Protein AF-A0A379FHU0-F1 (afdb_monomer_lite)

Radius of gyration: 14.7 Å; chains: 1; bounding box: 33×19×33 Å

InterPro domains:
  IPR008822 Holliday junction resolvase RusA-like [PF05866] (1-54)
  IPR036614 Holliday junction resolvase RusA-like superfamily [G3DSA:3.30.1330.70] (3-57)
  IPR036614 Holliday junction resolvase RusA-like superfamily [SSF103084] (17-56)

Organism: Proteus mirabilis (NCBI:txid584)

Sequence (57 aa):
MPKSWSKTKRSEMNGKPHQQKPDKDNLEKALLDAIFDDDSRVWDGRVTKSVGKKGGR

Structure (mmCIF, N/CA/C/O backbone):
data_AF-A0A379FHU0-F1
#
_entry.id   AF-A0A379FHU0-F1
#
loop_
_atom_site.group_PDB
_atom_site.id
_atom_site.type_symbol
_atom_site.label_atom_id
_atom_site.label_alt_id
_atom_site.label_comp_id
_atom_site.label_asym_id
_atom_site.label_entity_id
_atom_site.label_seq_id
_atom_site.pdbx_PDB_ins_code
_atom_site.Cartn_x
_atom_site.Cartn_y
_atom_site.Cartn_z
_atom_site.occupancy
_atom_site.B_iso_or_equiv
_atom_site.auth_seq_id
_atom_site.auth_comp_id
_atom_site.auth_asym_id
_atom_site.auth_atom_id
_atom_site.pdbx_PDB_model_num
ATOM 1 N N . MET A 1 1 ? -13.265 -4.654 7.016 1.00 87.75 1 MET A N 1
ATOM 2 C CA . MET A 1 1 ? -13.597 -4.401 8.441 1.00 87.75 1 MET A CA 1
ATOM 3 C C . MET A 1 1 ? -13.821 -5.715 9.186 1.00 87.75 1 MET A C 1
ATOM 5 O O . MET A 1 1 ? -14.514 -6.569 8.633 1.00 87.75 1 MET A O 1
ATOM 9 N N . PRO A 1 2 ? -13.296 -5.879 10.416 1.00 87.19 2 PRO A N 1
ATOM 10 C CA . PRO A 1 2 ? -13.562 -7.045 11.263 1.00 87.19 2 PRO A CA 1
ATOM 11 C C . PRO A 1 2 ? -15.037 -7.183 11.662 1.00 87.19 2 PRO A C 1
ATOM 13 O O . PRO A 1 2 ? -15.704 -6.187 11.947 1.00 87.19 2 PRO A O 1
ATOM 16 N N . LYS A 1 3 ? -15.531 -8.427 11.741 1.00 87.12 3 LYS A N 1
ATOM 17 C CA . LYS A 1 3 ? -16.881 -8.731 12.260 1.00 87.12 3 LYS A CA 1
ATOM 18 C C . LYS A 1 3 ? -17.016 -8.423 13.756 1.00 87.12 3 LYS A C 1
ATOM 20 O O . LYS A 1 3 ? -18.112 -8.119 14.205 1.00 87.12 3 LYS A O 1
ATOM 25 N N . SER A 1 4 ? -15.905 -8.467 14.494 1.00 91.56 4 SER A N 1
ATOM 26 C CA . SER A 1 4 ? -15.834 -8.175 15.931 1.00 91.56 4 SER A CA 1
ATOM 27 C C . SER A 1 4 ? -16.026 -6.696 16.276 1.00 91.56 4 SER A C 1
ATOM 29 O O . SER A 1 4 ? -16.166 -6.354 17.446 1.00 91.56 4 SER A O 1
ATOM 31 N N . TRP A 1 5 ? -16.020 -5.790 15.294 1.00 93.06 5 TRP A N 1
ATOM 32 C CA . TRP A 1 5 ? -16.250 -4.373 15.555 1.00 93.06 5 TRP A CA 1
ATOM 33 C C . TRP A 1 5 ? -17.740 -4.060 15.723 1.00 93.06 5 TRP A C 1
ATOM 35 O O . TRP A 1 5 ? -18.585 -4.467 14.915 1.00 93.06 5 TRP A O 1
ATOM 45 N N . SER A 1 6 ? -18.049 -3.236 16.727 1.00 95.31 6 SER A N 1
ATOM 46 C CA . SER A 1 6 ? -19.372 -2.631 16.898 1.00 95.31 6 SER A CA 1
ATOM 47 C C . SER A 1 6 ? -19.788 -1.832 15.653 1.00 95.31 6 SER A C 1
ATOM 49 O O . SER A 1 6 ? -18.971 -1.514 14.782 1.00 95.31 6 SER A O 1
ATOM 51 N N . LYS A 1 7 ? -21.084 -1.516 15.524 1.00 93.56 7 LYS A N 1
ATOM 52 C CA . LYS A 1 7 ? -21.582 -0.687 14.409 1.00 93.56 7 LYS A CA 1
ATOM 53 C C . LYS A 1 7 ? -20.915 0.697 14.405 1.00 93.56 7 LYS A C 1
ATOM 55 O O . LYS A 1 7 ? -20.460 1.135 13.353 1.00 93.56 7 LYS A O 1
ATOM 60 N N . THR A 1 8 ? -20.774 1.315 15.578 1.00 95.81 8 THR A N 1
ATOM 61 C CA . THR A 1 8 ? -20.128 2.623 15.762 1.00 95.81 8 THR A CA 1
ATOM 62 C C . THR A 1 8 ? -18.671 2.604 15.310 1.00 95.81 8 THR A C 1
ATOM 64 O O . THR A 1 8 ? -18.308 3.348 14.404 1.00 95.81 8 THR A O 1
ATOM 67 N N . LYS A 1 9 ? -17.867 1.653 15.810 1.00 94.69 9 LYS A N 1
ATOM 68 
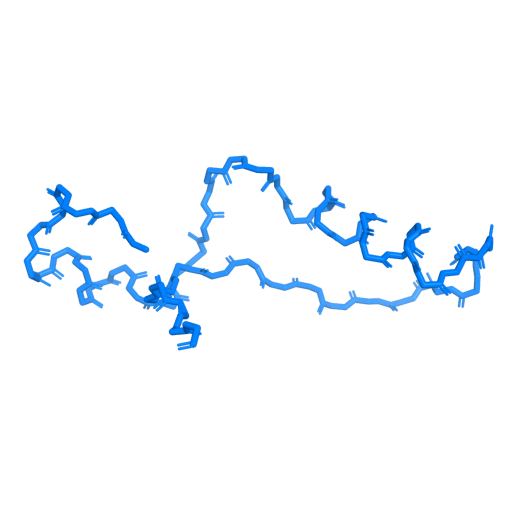C CA . LYS A 1 9 ? -16.450 1.533 15.432 1.00 94.69 9 LYS A CA 1
ATOM 69 C C . LYS A 1 9 ? -16.266 1.298 13.932 1.00 94.69 9 LYS A C 1
ATOM 71 O O . LYS A 1 9 ? -15.336 1.817 13.325 1.00 94.69 9 LYS A O 1
ATOM 76 N N . ARG A 1 10 ? -17.157 0.520 13.307 1.00 93.50 10 ARG A N 1
ATOM 77 C CA . ARG A 1 10 ? -17.155 0.332 11.847 1.00 93.50 10 ARG A CA 1
ATOM 78 C C . ARG A 1 10 ? -17.412 1.633 11.095 1.00 93.50 10 ARG A C 1
ATOM 80 O O . ARG A 1 10 ? -16.769 1.850 10.077 1.00 93.50 10 ARG A O 1
ATOM 87 N N . SER A 1 11 ? -18.318 2.472 11.588 1.00 93.44 11 SER A N 1
ATOM 88 C CA . SER A 1 11 ? -18.603 3.780 10.995 1.00 93.44 11 SER A CA 1
ATOM 89 C C . SER A 1 11 ? -17.414 4.734 11.129 1.00 93.44 11 SER A C 1
ATOM 91 O O . SER A 1 11 ? -16.999 5.325 10.140 1.00 93.44 11 SER A O 1
ATOM 93 N N . GLU A 1 12 ? -16.826 4.832 12.322 1.00 95.00 12 GLU A N 1
ATOM 94 C CA . GLU A 1 12 ? -15.694 5.729 12.616 1.00 95.00 12 GLU A CA 1
ATOM 95 C C . GLU A 1 12 ? -14.428 5.374 11.830 1.00 95.00 12 GLU A C 1
ATOM 97 O O . GLU A 1 12 ? -13.690 6.249 11.375 1.00 95.00 12 GLU A O 1
ATOM 102 N N . MET A 1 13 ? -14.172 4.074 11.677 1.00 95.06 13 MET A N 1
ATOM 103 C CA . MET A 1 13 ? -12.965 3.571 11.029 1.00 95.06 13 MET A CA 1
ATOM 104 C C . MET A 1 13 ? -13.102 3.440 9.513 1.00 95.06 13 MET A C 1
ATOM 106 O O . MET A 1 13 ? -12.096 3.228 8.841 1.00 95.06 13 MET A O 1
ATOM 110 N N . ASN A 1 14 ? -14.308 3.536 8.951 1.00 94.25 14 ASN A N 1
ATOM 111 C CA . ASN A 1 14 ? -14.501 3.430 7.509 1.00 94.25 14 ASN A CA 1
ATOM 112 C C . ASN A 1 14 ? -13.717 4.534 6.778 1.00 94.25 14 ASN A C 1
ATOM 114 O O . ASN A 1 14 ? -13.844 5.712 7.098 1.00 94.25 14 ASN A O 1
ATOM 118 N N . GLY A 1 15 ? -12.888 4.146 5.809 1.00 92.75 15 GLY A N 1
ATOM 119 C CA . GLY A 1 15 ? -12.030 5.064 5.056 1.00 92.75 15 GLY A CA 1
ATOM 120 C C . GLY A 1 15 ? -10.769 5.539 5.792 1.00 92.75 15 GLY A C 1
ATOM 121 O O . GLY A 1 15 ? -9.926 6.181 5.173 1.00 92.75 15 GLY A O 1
ATOM 122 N N . LYS A 1 16 ? -10.584 5.205 7.078 1.00 95.38 16 LYS A N 1
ATOM 123 C CA . LYS A 1 16 ? -9.355 5.535 7.824 1.00 95.38 16 LYS A CA 1
ATOM 124 C C . LYS A 1 16 ? -8.165 4.679 7.357 1.00 95.38 16 LYS A C 1
ATOM 126 O O . LYS A 1 16 ? -8.387 3.598 6.799 1.00 95.38 16 LYS A O 1
ATOM 131 N N . PRO A 1 17 ? -6.912 5.113 7.606 1.00 95.50 17 PRO A N 1
ATOM 132 C CA . PRO A 1 17 ? -5.722 4.329 7.277 1.00 95.50 17 PRO A CA 1
ATOM 133 C C . PRO A 1 17 ? -5.758 2.927 7.895 1.00 95.50 17 PRO A C 1
ATOM 135 O O . PRO A 1 17 ? -6.008 2.761 9.091 1.00 95.50 17 PRO A O 1
ATOM 138 N N . HIS A 1 18 ? -5.508 1.906 7.079 1.00 94.50 18 HIS A N 1
ATOM 139 C CA . HIS A 1 18 ? -5.488 0.517 7.523 1.00 94.50 18 HIS A CA 1
ATOM 140 C C . HIS A 1 18 ? -4.072 0.088 7.921 1.00 94.50 18 HIS A C 1
ATOM 142 O O . HIS A 1 18 ? -3.193 0.002 7.070 1.00 94.50 18 HIS A O 1
ATOM 148 N N . GLN A 1 19 ? -3.875 -0.278 9.189 1.00 92.00 19 GLN A N 1
ATOM 149 C CA . GLN A 1 19 ? -2.537 -0.512 9.758 1.00 92.00 19 GLN A CA 1
ATOM 150 C C . GLN A 1 19 ? -2.091 -1.984 9.816 1.00 92.00 19 GLN A C 1
ATOM 152 O O . GLN A 1 19 ? -0.924 -2.252 10.072 1.00 92.00 19 GLN A O 1
ATOM 157 N N . GLN A 1 20 ? -2.980 -2.961 9.594 1.00 92.12 20 GLN A N 1
ATOM 158 C CA . GLN A 1 20 ? -2.563 -4.375 9.615 1.00 92.12 20 GLN A CA 1
ATOM 159 C C . GLN A 1 20 ? -1.832 -4.753 8.320 1.00 92.12 20 GLN A C 1
ATOM 161 O O . GLN A 1 20 ? -2.193 -4.245 7.249 1.00 92.12 20 GLN A O 1
ATOM 166 N N . LYS A 1 21 ? -0.873 -5.683 8.426 1.00 93.50 21 LYS A N 1
ATOM 167 C CA . LYS A 1 21 ? -0.131 -6.264 7.297 1.00 93.50 21 LYS A CA 1
ATOM 168 C C . LYS A 1 21 ? -1.046 -6.997 6.292 1.00 93.50 21 LYS A C 1
ATOM 170 O O . LYS A 1 21 ? -2.156 -7.385 6.670 1.00 93.50 21 LYS A O 1
ATOM 175 N N . PRO A 1 22 ? -0.612 -7.197 5.031 1.00 94.88 22 PRO A N 1
ATOM 176 C CA . PRO A 1 22 ? 0.586 -6.608 4.399 1.00 94.88 22 PRO A CA 1
ATOM 177 C C . PRO A 1 22 ? 0.498 -5.075 4.363 1.00 94.88 22 PRO A C 1
ATOM 179 O O . PRO A 1 22 ? -0.605 -4.543 4.301 1.00 94.88 22 PRO A O 1
ATOM 182 N N . ASP A 1 23 ? 1.598 -4.351 4.498 1.00 94.44 23 ASP A N 1
ATOM 183 C CA . ASP A 1 23 ? 1.614 -2.879 4.443 1.00 94.44 23 ASP A CA 1
ATOM 184 C C . ASP A 1 23 ? 1.403 -2.345 3.009 1.00 94.44 23 ASP A C 1
ATOM 186 O O . ASP A 1 23 ? 1.097 -3.091 2.075 1.00 94.44 23 ASP A O 1
ATOM 190 N N . LYS A 1 24 ? 1.404 -1.014 2.860 1.00 95.62 24 LYS A N 1
ATOM 191 C CA . LYS A 1 24 ? 1.062 -0.315 1.607 1.00 95.62 24 LYS A CA 1
ATOM 192 C C . LYS A 1 24 ? 2.042 -0.668 0.486 1.00 95.62 24 LYS A C 1
ATOM 194 O O . LYS A 1 24 ? 1.614 -0.903 -0.636 1.00 95.62 24 LYS A O 1
ATOM 199 N N . ASP A 1 25 ? 3.325 -0.685 0.808 1.00 95.31 25 ASP A N 1
ATOM 200 C CA . ASP A 1 25 ? 4.451 -0.966 -0.077 1.00 95.31 25 ASP A CA 1
ATOM 201 C C . ASP A 1 25 ? 4.495 -2.435 -0.499 1.00 95.31 25 ASP A C 1
ATOM 203 O O . ASP A 1 25 ? 4.730 -2.704 -1.670 1.00 95.31 25 ASP A O 1
ATOM 207 N N . ASN A 1 2
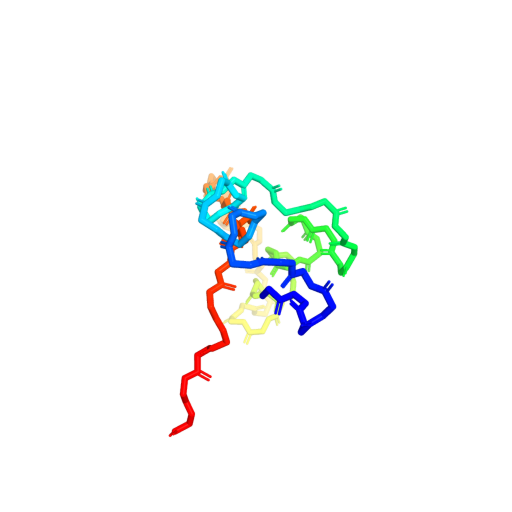6 ? 4.158 -3.394 0.374 1.00 97.00 26 ASN A N 1
ATOM 208 C CA . ASN A 1 26 ? 3.989 -4.786 -0.066 1.00 97.00 26 ASN A CA 1
ATOM 209 C C . ASN A 1 26 ? 2.862 -4.940 -1.100 1.00 97.00 26 ASN A C 1
ATOM 211 O O . ASN A 1 26 ? 2.987 -5.724 -2.037 1.00 97.00 26 ASN A O 1
ATOM 215 N N . LEU A 1 27 ? 1.751 -4.215 -0.928 1.00 96.44 27 LEU A N 1
ATOM 216 C CA . LEU A 1 27 ? 0.637 -4.252 -1.881 1.00 96.44 27 LEU A CA 1
ATOM 217 C C . LEU A 1 27 ? 0.997 -3.580 -3.210 1.00 96.44 27 LEU A C 1
ATOM 219 O O . LEU A 1 27 ? 0.650 -4.103 -4.264 1.00 96.44 27 LEU A O 1
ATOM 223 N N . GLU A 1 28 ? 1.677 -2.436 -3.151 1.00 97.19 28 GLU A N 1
········
What to produce:
Your task is to retype the entries verbatim, starting with the line that holds "ATOM 168 C C" and stopping after the line that holds "ATOM 177 C C".

Answer to this exercise:
ATOM 168 C C . LYS A 1 21 ? -1.046 -6.997 6.292 1.00 93.50 21 LYS A C 1
ATOM 170 O O . LYS A 1 21 ? -2.156 -7.385 6.670 1.00 93.50 21 LYS A O 1
ATOM 175 N N . PRO A 1 22 ? -0.612 -7.197 5.031 1.00 94.88 22 PRO A N 1
ATOM 176 C CA . PRO A 1 22 ? 0.586 -6.608 4.399 1.00 94.88 22 PRO A CA 1
ATOM 177 C C . PRO A 1 22 ? 0.498 -5.075 4.363 1.00 94.88 22 PRO A C 1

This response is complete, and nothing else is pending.